City planners need to embrace self-determination by Indigenous property developers and regard them as treaty partners with the authority to plan for themselves, an Otago researcher says.
Professor Michelle Thompson-Fawcett
“Indigenous-local authority relationships in former colonies are still embedded in practices based on broken treaty promises and illegal land dispossession. Indigenous communities continue to work tirelessly through many types of political, legal and direct action to establish a meaningful Indigenous government to local government partnership relationship,” says University of Otago Geography Professor Michelle Thompson-Fawcett.
A joint research paper by Professor Thompson-Fawcett and Dr Janice Barry from the University of Waterloo, Ontario, examines Indigenous property development in New Zealand and Canada.
Professor Thompson-Fawcett says Indigenous property development is becoming more prevalent in many former British settler-states following treaty settlements, but has received almost no scholarly attention.
Indigenous aspirations to use lands for economic development and cultural expression in the built environment are impacted by municipal or city planning, including its expectations around land-use zoning, taxation or rates and regional growth management, she says.
“Indigenous communities’ desire to use urban property development as a tangible form of economic redress is not simply about capitalist accumulation; it is an expression of a wider political claim to sovereignty and self-determination.
“Understanding the implications of this for post-treaty settlement governance arrangements and planning systems is a pressing need,” she says.
The authors contend Indigenous peoples’ experiences of urban property development raise new questions about who has the authority, legitimacy, and knowledge to plan in the ‘public interest’.
“In contexts where Indigenous organisations adopt a variety of roles in order to pursue political and economic self-determination in urban areas, there is a blurring of boundaries between who is the ‘planner’ and who is the recipient of ‘planning’ activity, and what are ‘public’ versus ‘private’ interests,” Professor Thompson-Fawcett says.
“Hence, there is an urgent need for ongoing conversations about the decolonisation of planning and the search for an appropriate planning relationship with Indigenous peoples.”
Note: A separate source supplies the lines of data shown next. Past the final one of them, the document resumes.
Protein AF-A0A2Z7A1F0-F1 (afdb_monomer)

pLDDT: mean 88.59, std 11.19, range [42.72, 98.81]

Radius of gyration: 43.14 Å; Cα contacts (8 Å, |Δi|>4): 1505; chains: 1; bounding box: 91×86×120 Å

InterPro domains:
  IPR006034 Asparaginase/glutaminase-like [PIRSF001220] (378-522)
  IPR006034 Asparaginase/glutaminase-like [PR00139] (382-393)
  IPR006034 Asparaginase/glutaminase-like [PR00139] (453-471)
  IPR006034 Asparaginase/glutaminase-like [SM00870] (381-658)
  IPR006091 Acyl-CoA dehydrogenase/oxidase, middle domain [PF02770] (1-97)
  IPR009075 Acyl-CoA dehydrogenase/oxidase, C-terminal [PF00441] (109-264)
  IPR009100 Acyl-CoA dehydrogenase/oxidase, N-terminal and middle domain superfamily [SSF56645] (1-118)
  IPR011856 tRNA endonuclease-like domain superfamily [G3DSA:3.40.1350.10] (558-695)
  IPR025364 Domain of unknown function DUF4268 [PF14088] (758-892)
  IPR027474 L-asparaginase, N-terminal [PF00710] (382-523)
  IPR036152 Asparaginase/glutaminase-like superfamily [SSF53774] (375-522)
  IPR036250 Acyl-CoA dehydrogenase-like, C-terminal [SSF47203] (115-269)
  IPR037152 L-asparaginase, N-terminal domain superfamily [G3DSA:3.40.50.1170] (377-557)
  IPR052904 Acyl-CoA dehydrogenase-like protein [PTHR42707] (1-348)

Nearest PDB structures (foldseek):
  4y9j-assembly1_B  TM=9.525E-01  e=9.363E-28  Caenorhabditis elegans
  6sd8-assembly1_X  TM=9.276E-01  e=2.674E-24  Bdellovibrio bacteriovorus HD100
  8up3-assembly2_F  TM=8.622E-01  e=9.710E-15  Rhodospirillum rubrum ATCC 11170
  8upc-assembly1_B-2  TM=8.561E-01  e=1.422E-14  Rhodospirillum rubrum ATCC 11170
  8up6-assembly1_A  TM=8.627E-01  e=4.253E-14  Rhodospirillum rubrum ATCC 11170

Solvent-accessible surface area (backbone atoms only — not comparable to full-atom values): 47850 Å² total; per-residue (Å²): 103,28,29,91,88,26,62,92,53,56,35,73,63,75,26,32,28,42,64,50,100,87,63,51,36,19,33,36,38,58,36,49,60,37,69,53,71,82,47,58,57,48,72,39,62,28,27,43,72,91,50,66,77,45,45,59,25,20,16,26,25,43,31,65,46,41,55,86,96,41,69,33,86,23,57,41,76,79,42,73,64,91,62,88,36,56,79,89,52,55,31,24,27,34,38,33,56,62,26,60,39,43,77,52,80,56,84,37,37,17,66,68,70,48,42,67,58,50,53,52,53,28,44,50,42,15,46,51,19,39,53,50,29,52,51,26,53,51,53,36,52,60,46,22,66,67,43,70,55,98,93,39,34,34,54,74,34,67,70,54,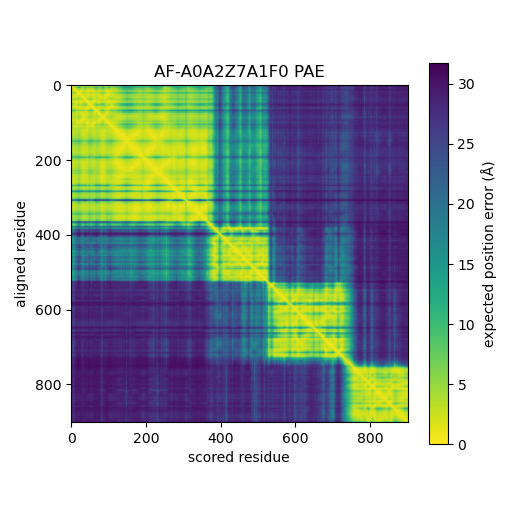36,49,54,54,51,49,50,50,20,51,46,52,28,43,40,49,38,30,51,49,43,52,51,43,50,51,28,52,77,69,72,67,48,57,100,43,42,66,62,33,42,63,34,43,36,41,30,33,20,38,47,26,10,53,46,18,32,52,41,22,49,53,27,26,56,70,52,46,75,59,20,73,35,64,93,70,54,46,40,53,53,33,36,38,28,50,48,40,32,48,58,96,53,32,43,65,59,27,13,54,48,36,53,59,51,30,73,80,58,59,61,50,48,53,53,58,52,40,57,62,34,38,65,82,35,56,68,67,60,49,50,57,37,49,52,43,51,50,53,48,48,52,66,72,68,41,93,75,69,47,65,68,57,53,61,70,34,22,48,22,42,38,50,20,54,40,40,34,52,12,50,25,48,34,29,34,49,16,37,61,32,46,80,71,76,39,62,64,47,45,52,33,36,56,51,40,56,72,72,55,46,74,44,70,62,89,75,54,68,64,60,53,50,60,75,67,61,67,77,62,49,39,41,32,40,32,38,26,16,32,39,20,42,43,75,80,53,98,82,74,56,70,47,54,53,69,82,46,64,65,58,54,47,59,76,69,62,61,96,46,48,72,50,81,47,80,79,44,68,42,53,30,90,70,62,46,73,68,53,44,51,50,56,43,55,55,57,69,72,45,92,60,44,28,30,38,32,40,31,16,72,85,39,40,58,62,46,43,58,69,46,57,79,55,79,84,24,16,38,22,35,29,38,28,92,32,27,50,86,45,90,89,33,49,20,66,59,9,50,52,41,25,57,50,46,34,73,73,51,68,73,43,46,36,38,15,43,88,82,44,77,41,52,72,88,68,71,96,76,56,64,48,74,38,82,89,78,72,45,71,43,81,53,49,78,54,55,43,72,82,69,71,57,45,51,74,82,36,59,49,47,51,42,66,76,44,39,52,60,75,79,48,71,50,47,72,37,36,70,58,48,51,89,52,88,98,52,98,58,66,45,53,33,37,28,33,39,73,81,31,26,42,34,37,36,44,76,34,49,61,49,38,57,75,56,48,58,60,52,50,52,51,50,38,60,60,57,51,72,46,47,60,68,58,52,35,52,50,24,35,57,37,37,60,73,72,67,58,88,74,77,55,39,51,58,53,52,16,52,67,55,76,61,48,59,60,89,76,61,65,49,44,58,79,83,53,48,30,39,40,38,35,15,45,33,78,40,67,70,32,54,53,48,46,55,52,38,44,76,69,75,40,54,52,37,34,29,36,44,48,42,30,53,56,97,94,43,78,47,78,44,58,44,61,66,35,59,39,69,79,54,46,63,54,49,54,58,49,50,55,48,52,50,51,49,53,53,48,52,55,52,50,57,54,50,33,53,53,32,32,55,48,38,45,54,41,50,53,50,29,50,76,68,71,45,70,73,53,75,88,59,76,64,43,65,52,56,53,53,70,31,75,68,86,47,92,45,32,33,41,34,37,37,56,43,63,56,30,37,35,33,34,46,36,27,58,34,62,46,69,58,13,47,54,54,44,53,59,52,56,75,41,39,72,62,52,29,61,72,58,72,50,88,68,45,80,42,63,46,87,95,44,44,43,20,37,42,33,48,76,45,81,39,57,54,78,42,72,88,49,43,68,60,56,40,51,51,44,48,55,48,42,50,42,50,47,66,61,48,56,79,45,46,66,57,56,55,54,78,75,107

Organism: NCBI:txid472368

Structure (mmCIF, N/CA/C/O backbone):
data_AF-A0A2Z7A1F0-F1
#
_entry.id   AF-A0A2Z7A1F0-F1
#
loop_
_atom_site.group_PDB
_atom_site.id
_atom_site.type_symbol
_atom_site.label_atom_id
_atom_site.label_alt_id
_atom_site.label_comp_id
_atom_site.label_asym_id
_atom_site.label_entity_id
_atom_site.label_seq_id
_atom_site.pdbx_PDB_ins_code
_atom_site.Cartn_x
_atom_site.Cartn_y
_atom_site.Cartn_z
_atom_site.occupancy
_atom_site.B_iso_or_equiv
_atom_site.auth_seq_id
_atom_site.auth_comp_id
_atom_site.auth_asym_id
_atom_site.auth_atom_id
_atom_site.pdbx_PDB_model_num
ATOM 1 N N . MET A 1 1 ? 14.629 -7.605 -24.950 1.00 87.38 1 MET A N 1
ATOM 2 C CA . MET A 1 1 ? 15.715 -6.772 -24.371 1.00 87.38 1 MET A CA 1
ATOM 3 C C . MET A 1 1 ? 16.144 -7.298 -23.003 1.00 87.38 1 MET A C 1
ATOM 5 O O . MET A 1 1 ? 17.285 -7.714 -22.891 1.00 87.38 1 MET A O 1
ATOM 9 N N . THR A 1 2 ? 15.239 -7.325 -22.020 1.00 89.56 2 THR A N 1
ATOM 10 C CA . THR A 1 2 ? 15.468 -7.676 -20.603 1.00 89.56 2 THR A CA 1
ATOM 11 C C . THR A 1 2 ? 16.031 -9.076 -20.340 1.00 89.56 2 THR A C 1
ATOM 13 O O . THR A 1 2 ? 15.585 -10.057 -20.940 1.00 89.56 2 THR A O 1
ATOM 16 N N . GLU A 1 3 ? 16.928 -9.161 -19.358 1.00 91.69 3 GLU A N 1
ATOM 17 C CA . GLU A 1 3 ? 17.524 -10.391 -18.816 1.00 91.69 3 GLU A CA 1
ATOM 18 C C . GLU A 1 3 ? 17.419 -10.408 -17.282 1.00 91.69 3 GLU A C 1
ATOM 20 O O . GLU A 1 3 ? 16.985 -9.424 -16.680 1.00 91.69 3 GLU A O 1
ATOM 25 N N . THR A 1 4 ? 17.784 -11.520 -16.637 1.00 83.62 4 THR A N 1
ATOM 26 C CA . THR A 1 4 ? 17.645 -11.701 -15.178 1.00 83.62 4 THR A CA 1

The research examines two sites of Indigenous property development as case studies: activity by Ngāi Tahu in the greater Christchurch area, and endeavours by Treaty 1 First Nations in metropolitan Winnipeg, in Manitoba, Canada.
In the case of Ngāi Tahu, its tribal council Te Rūnanga o Ngāi Tahu (TRoNT) has a tribal governance role and a mandate to manage its considerable asset base, a significant portion of which is the product of their treaty settlement with the Crown.
Its role, in representing approximately 68,600 community members, in many respects parallels local and regional government and guides all activities including property development.
However the research found that in Ngāi Tahu’s development activities, including one of its most ambitious projects, the redevelopment of the Wigram Aerodrome (‘Wigram Skies’) in southwestern Christchurch into a master-planned residential hub, it was treated as a conventional property developer by Christchurch City Council, rather than an agency that is an embodiment of a treaty partner.
The success of Wigram Skies was predicated on a substantial city plan change, as the zoning for the existing air-force base was inappropriate for the denser hub envisaged by Ngāi Tahu.
A council planner recalled the iwi’s property company was in many respects treated ‘just like any other developer’, submitting the same forms, seeking the same consent, and occasionally encountering inevitable public opposition.
“Of course, Ngāi Tahu is a treaty partner, not merely a stakeholder or developer,” says Professor Thompson-Fawcett.
“However under (flawed) legislation, local government is not defined as a treaty partner, it is simply required to involve Māori in decision-making, consult with Māori, and take account of Māori culture and traditions, which falls short of the idea of governance partnerships.”
Unlike conventional property developers, Indigenous organisations have deep ancestral connections to their area and explicit responsibility to ensure that development contributes to the economic and cultural well-being of the entire Indigenous community – and in keeping with customary governance principles, Professor Thompson-Fawcett says.
“Municipal agencies have been positioned as the rightful ‘planners’, while Indigenous lands – and, by extension, Indigenous governments – have been conceived as the object of planning attention.”
The post-treaty settlement context necessitates local planning authorities working more conscientiously with Indigenous communities to decolonise their practices and establish a just planning relationship with them, she says.